*ASSIGNED TASK*: Below are the records; copy exactly the stretch from the line containing "ATOM 314 N N" through the line containing "ATOM 332 C CA", both ends included, and nothing else.

Extracted records

_ _ _ _

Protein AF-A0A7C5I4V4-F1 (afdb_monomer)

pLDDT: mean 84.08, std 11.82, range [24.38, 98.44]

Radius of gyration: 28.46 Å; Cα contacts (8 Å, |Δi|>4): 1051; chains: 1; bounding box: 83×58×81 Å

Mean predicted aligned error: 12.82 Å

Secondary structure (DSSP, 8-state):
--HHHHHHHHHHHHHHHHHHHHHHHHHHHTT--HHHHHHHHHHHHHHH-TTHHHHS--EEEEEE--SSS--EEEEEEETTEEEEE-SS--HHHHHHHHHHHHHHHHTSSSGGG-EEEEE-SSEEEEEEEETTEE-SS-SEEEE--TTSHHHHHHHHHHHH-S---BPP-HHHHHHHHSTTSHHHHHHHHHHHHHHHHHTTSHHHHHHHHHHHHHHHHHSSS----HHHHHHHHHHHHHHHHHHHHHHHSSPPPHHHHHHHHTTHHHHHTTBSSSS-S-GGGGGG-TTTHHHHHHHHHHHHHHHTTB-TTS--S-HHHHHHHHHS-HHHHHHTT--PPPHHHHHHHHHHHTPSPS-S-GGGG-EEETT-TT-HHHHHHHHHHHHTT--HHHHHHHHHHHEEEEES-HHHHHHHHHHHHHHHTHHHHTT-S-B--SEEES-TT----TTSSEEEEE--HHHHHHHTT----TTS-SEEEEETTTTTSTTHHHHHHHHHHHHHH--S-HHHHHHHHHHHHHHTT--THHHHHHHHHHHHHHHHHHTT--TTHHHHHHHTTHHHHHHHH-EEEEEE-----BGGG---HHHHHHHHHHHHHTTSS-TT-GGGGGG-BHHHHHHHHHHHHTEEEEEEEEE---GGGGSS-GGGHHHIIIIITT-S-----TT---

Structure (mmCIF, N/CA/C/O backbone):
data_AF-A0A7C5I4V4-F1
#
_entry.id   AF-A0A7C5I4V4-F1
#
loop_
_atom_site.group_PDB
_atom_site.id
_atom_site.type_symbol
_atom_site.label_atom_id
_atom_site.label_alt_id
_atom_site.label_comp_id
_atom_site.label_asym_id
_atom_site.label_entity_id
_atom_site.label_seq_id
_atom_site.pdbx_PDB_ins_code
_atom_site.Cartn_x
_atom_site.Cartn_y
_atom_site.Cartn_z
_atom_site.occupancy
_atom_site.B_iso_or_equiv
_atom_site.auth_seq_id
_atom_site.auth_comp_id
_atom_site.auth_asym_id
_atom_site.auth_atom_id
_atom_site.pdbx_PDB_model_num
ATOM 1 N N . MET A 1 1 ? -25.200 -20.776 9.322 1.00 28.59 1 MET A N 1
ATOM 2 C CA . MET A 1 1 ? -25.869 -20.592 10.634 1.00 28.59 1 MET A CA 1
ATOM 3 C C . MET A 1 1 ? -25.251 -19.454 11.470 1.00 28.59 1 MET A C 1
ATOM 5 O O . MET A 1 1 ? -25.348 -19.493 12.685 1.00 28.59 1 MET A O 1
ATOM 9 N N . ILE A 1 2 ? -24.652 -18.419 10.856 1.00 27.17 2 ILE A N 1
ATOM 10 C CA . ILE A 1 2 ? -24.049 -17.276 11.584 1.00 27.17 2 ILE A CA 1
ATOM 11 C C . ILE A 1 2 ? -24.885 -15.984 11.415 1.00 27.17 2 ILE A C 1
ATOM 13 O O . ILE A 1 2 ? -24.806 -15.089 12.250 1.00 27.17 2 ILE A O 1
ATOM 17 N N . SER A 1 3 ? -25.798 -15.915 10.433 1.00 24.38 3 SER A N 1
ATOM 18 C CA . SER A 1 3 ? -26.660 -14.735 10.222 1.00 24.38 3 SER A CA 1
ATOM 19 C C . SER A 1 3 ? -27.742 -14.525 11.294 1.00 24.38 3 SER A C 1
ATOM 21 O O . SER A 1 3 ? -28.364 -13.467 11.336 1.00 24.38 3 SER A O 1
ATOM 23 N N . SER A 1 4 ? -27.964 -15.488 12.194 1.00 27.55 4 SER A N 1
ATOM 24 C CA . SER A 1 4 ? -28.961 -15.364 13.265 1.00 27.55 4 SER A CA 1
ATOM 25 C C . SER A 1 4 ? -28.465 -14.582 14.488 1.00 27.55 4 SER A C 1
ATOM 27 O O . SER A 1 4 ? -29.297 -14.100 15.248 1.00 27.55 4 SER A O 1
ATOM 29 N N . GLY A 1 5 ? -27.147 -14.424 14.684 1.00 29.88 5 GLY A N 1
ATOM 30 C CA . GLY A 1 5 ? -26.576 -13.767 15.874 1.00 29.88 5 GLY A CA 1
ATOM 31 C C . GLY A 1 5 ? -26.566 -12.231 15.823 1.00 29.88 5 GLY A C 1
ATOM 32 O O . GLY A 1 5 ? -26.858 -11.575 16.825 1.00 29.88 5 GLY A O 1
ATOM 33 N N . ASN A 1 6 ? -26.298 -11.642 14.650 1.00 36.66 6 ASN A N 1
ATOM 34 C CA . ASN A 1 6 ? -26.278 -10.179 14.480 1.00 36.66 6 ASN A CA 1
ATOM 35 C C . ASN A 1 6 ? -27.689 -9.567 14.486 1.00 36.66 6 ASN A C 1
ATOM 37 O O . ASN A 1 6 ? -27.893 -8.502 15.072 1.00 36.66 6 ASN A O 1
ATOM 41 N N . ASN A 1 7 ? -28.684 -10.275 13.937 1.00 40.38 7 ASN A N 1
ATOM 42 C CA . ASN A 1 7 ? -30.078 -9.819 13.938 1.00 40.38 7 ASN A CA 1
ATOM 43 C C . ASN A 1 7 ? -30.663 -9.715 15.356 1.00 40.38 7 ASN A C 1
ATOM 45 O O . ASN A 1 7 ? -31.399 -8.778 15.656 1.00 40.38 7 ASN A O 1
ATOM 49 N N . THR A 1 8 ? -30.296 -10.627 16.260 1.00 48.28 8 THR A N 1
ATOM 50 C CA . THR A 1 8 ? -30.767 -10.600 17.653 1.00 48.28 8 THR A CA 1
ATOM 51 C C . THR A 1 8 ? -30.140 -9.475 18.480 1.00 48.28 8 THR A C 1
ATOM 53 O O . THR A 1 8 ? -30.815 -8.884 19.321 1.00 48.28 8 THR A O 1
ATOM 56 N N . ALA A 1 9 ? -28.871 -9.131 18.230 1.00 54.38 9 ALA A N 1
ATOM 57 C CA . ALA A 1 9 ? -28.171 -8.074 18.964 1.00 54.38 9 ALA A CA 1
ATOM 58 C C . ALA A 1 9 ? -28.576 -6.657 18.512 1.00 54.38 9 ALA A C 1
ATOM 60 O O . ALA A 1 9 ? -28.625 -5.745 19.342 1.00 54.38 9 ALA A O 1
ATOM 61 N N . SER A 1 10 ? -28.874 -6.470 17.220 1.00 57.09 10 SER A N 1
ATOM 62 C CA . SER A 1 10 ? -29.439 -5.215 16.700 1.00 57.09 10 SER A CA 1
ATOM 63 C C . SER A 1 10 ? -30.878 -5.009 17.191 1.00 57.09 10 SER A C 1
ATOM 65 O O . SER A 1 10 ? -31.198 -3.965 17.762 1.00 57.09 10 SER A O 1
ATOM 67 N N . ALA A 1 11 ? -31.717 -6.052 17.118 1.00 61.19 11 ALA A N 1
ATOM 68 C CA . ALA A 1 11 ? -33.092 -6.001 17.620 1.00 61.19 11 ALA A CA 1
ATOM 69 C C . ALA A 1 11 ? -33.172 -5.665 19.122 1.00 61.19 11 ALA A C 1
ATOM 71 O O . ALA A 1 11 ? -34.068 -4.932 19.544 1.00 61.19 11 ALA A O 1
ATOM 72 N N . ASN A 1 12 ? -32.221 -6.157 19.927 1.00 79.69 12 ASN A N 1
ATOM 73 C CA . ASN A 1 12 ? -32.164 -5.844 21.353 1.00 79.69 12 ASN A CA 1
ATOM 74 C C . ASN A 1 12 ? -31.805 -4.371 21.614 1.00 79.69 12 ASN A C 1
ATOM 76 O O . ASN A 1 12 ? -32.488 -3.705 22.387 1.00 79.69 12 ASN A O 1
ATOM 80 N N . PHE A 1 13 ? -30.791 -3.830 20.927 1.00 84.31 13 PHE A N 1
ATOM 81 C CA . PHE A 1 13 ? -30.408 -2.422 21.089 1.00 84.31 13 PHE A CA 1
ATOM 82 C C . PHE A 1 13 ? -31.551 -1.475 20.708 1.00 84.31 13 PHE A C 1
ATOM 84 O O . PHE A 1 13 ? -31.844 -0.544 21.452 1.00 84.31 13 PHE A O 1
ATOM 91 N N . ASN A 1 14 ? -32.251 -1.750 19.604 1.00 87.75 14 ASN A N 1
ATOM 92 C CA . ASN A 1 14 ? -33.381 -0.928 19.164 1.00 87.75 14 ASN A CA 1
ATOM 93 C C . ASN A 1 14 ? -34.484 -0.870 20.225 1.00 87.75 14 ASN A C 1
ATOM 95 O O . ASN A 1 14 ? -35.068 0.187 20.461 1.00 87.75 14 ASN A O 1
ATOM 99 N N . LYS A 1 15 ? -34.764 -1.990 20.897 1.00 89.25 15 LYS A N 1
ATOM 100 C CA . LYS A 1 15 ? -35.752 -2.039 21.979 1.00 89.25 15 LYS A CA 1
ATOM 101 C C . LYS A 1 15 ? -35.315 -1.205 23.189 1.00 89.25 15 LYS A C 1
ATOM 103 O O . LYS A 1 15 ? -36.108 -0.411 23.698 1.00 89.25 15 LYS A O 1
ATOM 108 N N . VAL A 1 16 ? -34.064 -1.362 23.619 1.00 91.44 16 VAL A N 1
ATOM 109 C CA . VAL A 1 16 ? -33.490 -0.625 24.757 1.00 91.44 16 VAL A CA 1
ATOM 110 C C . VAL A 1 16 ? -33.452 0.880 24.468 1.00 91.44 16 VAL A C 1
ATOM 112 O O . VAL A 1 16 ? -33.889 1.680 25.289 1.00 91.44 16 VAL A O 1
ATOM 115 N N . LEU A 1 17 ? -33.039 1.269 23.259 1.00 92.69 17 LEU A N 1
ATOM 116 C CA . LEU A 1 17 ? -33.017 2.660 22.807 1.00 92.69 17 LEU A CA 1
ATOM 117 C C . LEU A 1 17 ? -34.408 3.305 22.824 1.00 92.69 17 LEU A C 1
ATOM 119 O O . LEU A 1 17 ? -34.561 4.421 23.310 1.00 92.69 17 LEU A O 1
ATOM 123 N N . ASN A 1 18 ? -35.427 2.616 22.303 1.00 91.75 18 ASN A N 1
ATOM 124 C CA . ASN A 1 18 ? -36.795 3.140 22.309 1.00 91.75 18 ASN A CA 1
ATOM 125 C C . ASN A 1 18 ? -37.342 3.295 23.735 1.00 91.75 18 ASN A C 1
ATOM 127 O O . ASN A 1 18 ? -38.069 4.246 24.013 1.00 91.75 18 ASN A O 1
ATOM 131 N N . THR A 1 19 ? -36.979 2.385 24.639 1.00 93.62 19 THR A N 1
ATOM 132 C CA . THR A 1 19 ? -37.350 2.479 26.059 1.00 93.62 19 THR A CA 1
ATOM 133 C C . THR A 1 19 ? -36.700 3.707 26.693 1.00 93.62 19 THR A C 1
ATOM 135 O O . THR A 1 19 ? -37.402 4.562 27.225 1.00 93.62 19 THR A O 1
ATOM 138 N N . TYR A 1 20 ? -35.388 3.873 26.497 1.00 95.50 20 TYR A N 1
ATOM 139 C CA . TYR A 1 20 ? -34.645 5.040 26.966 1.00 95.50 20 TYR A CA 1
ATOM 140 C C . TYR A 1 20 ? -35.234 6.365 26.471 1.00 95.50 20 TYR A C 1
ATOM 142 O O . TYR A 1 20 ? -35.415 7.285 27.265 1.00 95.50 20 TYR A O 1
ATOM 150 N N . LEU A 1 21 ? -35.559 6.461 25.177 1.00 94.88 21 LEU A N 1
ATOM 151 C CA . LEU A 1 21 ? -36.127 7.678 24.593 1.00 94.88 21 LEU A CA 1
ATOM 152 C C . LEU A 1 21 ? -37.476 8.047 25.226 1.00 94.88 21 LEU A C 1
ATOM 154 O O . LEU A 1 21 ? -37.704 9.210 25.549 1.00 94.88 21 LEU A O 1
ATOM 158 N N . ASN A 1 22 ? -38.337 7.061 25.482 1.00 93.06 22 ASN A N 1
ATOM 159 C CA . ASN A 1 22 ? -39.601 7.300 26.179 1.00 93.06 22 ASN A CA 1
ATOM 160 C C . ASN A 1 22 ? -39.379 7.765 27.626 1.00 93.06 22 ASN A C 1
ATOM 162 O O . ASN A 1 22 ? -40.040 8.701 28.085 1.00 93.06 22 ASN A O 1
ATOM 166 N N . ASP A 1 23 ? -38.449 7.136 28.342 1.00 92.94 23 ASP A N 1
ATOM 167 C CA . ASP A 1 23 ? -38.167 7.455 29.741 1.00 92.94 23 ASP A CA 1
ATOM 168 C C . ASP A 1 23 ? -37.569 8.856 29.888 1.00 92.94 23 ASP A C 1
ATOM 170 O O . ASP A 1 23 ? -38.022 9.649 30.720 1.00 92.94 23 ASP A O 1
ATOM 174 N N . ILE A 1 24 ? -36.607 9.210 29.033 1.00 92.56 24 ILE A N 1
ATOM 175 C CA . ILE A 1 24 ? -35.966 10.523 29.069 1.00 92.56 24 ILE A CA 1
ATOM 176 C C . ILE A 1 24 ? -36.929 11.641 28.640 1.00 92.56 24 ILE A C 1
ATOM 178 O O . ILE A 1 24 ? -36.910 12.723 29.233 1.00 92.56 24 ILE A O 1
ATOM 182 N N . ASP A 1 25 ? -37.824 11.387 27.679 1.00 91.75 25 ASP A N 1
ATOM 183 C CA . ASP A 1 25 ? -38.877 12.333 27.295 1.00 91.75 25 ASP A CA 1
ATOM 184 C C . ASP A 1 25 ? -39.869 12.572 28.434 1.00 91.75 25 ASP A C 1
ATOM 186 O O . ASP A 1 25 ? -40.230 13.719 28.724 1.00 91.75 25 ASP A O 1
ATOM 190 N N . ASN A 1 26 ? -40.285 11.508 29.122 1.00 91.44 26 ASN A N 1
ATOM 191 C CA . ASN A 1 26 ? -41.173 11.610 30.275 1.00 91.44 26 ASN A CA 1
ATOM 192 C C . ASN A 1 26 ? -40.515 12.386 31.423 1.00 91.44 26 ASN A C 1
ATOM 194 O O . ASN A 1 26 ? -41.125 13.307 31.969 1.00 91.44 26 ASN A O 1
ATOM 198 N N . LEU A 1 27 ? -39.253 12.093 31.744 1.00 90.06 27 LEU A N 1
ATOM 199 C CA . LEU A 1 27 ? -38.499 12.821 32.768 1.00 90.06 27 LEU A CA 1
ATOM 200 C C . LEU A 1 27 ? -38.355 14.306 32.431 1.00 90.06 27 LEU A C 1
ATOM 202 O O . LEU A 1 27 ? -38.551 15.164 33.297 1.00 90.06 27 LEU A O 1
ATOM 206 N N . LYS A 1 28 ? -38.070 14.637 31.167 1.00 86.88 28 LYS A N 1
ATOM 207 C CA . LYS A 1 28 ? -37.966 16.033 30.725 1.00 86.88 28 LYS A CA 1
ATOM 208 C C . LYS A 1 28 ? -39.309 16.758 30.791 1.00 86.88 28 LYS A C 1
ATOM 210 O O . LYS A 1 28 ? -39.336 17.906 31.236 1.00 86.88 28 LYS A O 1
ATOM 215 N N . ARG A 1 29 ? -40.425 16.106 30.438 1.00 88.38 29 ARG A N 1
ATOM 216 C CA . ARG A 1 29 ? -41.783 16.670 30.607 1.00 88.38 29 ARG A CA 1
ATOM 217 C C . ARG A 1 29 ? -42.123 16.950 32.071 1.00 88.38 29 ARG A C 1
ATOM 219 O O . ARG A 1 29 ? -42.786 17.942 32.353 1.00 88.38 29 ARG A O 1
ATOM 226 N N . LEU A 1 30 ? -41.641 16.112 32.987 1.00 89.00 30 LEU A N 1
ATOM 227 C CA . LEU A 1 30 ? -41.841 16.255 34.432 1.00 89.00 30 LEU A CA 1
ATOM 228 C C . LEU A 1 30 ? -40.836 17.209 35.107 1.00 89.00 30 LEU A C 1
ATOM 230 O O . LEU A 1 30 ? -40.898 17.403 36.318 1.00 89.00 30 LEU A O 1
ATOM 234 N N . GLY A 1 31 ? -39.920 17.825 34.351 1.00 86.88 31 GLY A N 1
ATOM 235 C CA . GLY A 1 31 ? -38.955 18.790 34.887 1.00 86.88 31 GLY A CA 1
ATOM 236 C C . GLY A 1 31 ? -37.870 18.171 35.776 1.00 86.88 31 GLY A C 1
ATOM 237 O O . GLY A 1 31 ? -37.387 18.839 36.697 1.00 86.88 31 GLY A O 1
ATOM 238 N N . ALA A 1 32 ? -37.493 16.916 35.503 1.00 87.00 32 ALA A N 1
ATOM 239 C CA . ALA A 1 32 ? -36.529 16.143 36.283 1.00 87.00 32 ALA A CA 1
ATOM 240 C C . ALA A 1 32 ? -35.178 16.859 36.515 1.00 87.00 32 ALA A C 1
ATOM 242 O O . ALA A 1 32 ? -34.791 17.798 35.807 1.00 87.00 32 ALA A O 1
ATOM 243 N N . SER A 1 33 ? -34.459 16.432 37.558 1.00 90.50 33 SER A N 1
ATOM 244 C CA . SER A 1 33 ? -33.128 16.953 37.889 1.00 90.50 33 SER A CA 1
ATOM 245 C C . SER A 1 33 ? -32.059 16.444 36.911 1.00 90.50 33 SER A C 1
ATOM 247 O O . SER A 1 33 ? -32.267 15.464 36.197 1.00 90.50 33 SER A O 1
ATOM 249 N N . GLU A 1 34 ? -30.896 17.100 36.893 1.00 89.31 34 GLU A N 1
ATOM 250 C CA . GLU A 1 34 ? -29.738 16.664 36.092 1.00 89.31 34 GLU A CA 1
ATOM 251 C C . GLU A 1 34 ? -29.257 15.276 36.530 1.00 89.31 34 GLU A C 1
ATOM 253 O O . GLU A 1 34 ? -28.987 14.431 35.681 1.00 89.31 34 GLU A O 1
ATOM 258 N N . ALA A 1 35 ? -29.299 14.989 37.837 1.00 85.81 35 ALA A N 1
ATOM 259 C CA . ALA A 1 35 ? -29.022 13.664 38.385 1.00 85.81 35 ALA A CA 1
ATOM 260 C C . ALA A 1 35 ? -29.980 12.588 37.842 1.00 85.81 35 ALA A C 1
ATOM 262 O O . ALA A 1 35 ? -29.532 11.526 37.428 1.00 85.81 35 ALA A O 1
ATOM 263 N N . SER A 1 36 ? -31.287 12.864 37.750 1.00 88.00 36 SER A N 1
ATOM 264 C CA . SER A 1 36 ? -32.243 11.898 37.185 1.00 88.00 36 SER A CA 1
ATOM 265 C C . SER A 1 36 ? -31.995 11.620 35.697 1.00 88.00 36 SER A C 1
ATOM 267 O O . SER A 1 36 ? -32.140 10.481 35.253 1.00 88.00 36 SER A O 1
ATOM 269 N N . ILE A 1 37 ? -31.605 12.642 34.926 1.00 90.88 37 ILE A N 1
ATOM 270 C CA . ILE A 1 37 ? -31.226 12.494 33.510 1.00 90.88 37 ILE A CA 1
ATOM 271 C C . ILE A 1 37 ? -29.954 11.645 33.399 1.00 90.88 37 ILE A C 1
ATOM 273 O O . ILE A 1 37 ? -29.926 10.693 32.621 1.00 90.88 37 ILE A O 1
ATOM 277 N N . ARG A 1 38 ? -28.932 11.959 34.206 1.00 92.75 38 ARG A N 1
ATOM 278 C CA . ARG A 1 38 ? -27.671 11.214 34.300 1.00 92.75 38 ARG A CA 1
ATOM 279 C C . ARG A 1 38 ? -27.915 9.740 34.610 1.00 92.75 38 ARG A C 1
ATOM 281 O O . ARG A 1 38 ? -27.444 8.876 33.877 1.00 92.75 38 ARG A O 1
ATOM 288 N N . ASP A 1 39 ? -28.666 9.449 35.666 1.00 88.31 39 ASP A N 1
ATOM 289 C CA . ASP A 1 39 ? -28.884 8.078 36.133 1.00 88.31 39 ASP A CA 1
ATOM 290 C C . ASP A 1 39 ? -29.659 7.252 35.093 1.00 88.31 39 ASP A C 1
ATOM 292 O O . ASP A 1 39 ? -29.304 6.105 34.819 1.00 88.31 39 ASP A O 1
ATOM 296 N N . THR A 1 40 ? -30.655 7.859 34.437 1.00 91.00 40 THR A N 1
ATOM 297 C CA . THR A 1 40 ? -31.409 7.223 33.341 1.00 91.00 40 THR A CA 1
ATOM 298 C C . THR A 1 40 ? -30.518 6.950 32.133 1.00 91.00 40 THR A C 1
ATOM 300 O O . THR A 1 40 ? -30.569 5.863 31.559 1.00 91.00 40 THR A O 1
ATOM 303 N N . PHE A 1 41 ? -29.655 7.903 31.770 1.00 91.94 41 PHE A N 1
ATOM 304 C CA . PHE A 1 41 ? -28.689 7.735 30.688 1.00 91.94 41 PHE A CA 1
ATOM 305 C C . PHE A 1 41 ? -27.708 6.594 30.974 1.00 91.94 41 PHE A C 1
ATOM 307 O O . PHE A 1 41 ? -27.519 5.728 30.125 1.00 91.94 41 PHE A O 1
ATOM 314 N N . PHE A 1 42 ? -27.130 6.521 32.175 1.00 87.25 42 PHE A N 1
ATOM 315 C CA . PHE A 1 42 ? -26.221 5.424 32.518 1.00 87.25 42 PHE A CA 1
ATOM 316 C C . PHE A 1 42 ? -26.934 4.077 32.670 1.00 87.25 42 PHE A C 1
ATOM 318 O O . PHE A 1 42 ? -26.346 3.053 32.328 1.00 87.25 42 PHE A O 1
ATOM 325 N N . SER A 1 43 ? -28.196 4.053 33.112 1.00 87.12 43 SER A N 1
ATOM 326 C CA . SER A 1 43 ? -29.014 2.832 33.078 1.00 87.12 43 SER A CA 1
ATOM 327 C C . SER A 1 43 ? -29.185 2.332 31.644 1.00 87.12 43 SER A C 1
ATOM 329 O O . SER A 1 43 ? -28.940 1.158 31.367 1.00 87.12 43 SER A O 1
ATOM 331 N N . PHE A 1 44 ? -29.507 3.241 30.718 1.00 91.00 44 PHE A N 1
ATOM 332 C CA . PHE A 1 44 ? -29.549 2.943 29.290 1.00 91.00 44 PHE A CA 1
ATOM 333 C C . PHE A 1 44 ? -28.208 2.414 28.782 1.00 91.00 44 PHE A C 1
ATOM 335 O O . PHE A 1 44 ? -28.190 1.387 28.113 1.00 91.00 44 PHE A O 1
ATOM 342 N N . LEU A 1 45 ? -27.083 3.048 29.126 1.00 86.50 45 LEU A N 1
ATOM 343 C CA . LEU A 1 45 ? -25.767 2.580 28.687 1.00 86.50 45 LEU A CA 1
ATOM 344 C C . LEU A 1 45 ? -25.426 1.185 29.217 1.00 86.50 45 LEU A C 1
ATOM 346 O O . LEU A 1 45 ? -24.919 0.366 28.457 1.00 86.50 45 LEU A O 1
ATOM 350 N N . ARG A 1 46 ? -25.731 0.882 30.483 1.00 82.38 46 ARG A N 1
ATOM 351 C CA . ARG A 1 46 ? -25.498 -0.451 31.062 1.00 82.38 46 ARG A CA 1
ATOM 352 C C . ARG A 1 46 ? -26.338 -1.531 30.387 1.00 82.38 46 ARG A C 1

_ _ _ _

*OUTPUT OF THE TASK*:
ATOM 314 N N . PHE A 1 42 ? -27.130 6.521 32.175 1.00 87.25 42 PHE A N 1
ATOM 315 C CA . PHE A 1 42 ? -26.221 5.424 32.518 1.00 87.25 42 PHE A CA 1
ATOM 316 C C . PHE A 1 42 ? -26.934 4.077 32.670 1.00 87.25 42 PHE A C 1
ATOM 318 O O . PHE A 1 42 ? -26.346 3.053 32.328 1.00 87.25 42 PHE A O 1
ATOM 325 N N . SER A 1 43 ? -28.196 4.053 33.112 1.00 87.12 43 SER A N 1
ATOM 326 C CA . SER A 1 43 ? -29.014 2.832 33.078 1.00 87.12 43 SER A CA 1
ATOM 327 C C . SER A 1 43 ? -29.185 2.332 31.644 1.00 87.12 43 SER A C 1
ATOM 329 O O . SER A 1 43 ? -28.940 1.158 31.367 1.00 87.12 43 SER A O 1
ATOM 331 N N . PHE A 1 44 ? -29.507 3.241 30.718 1.00 91.00 44 PHE A N 1
ATOM 332 C CA . PHE A 1 44 ? -29.549 2.943 29.290 1.00 91.00 44 PHE A CA 1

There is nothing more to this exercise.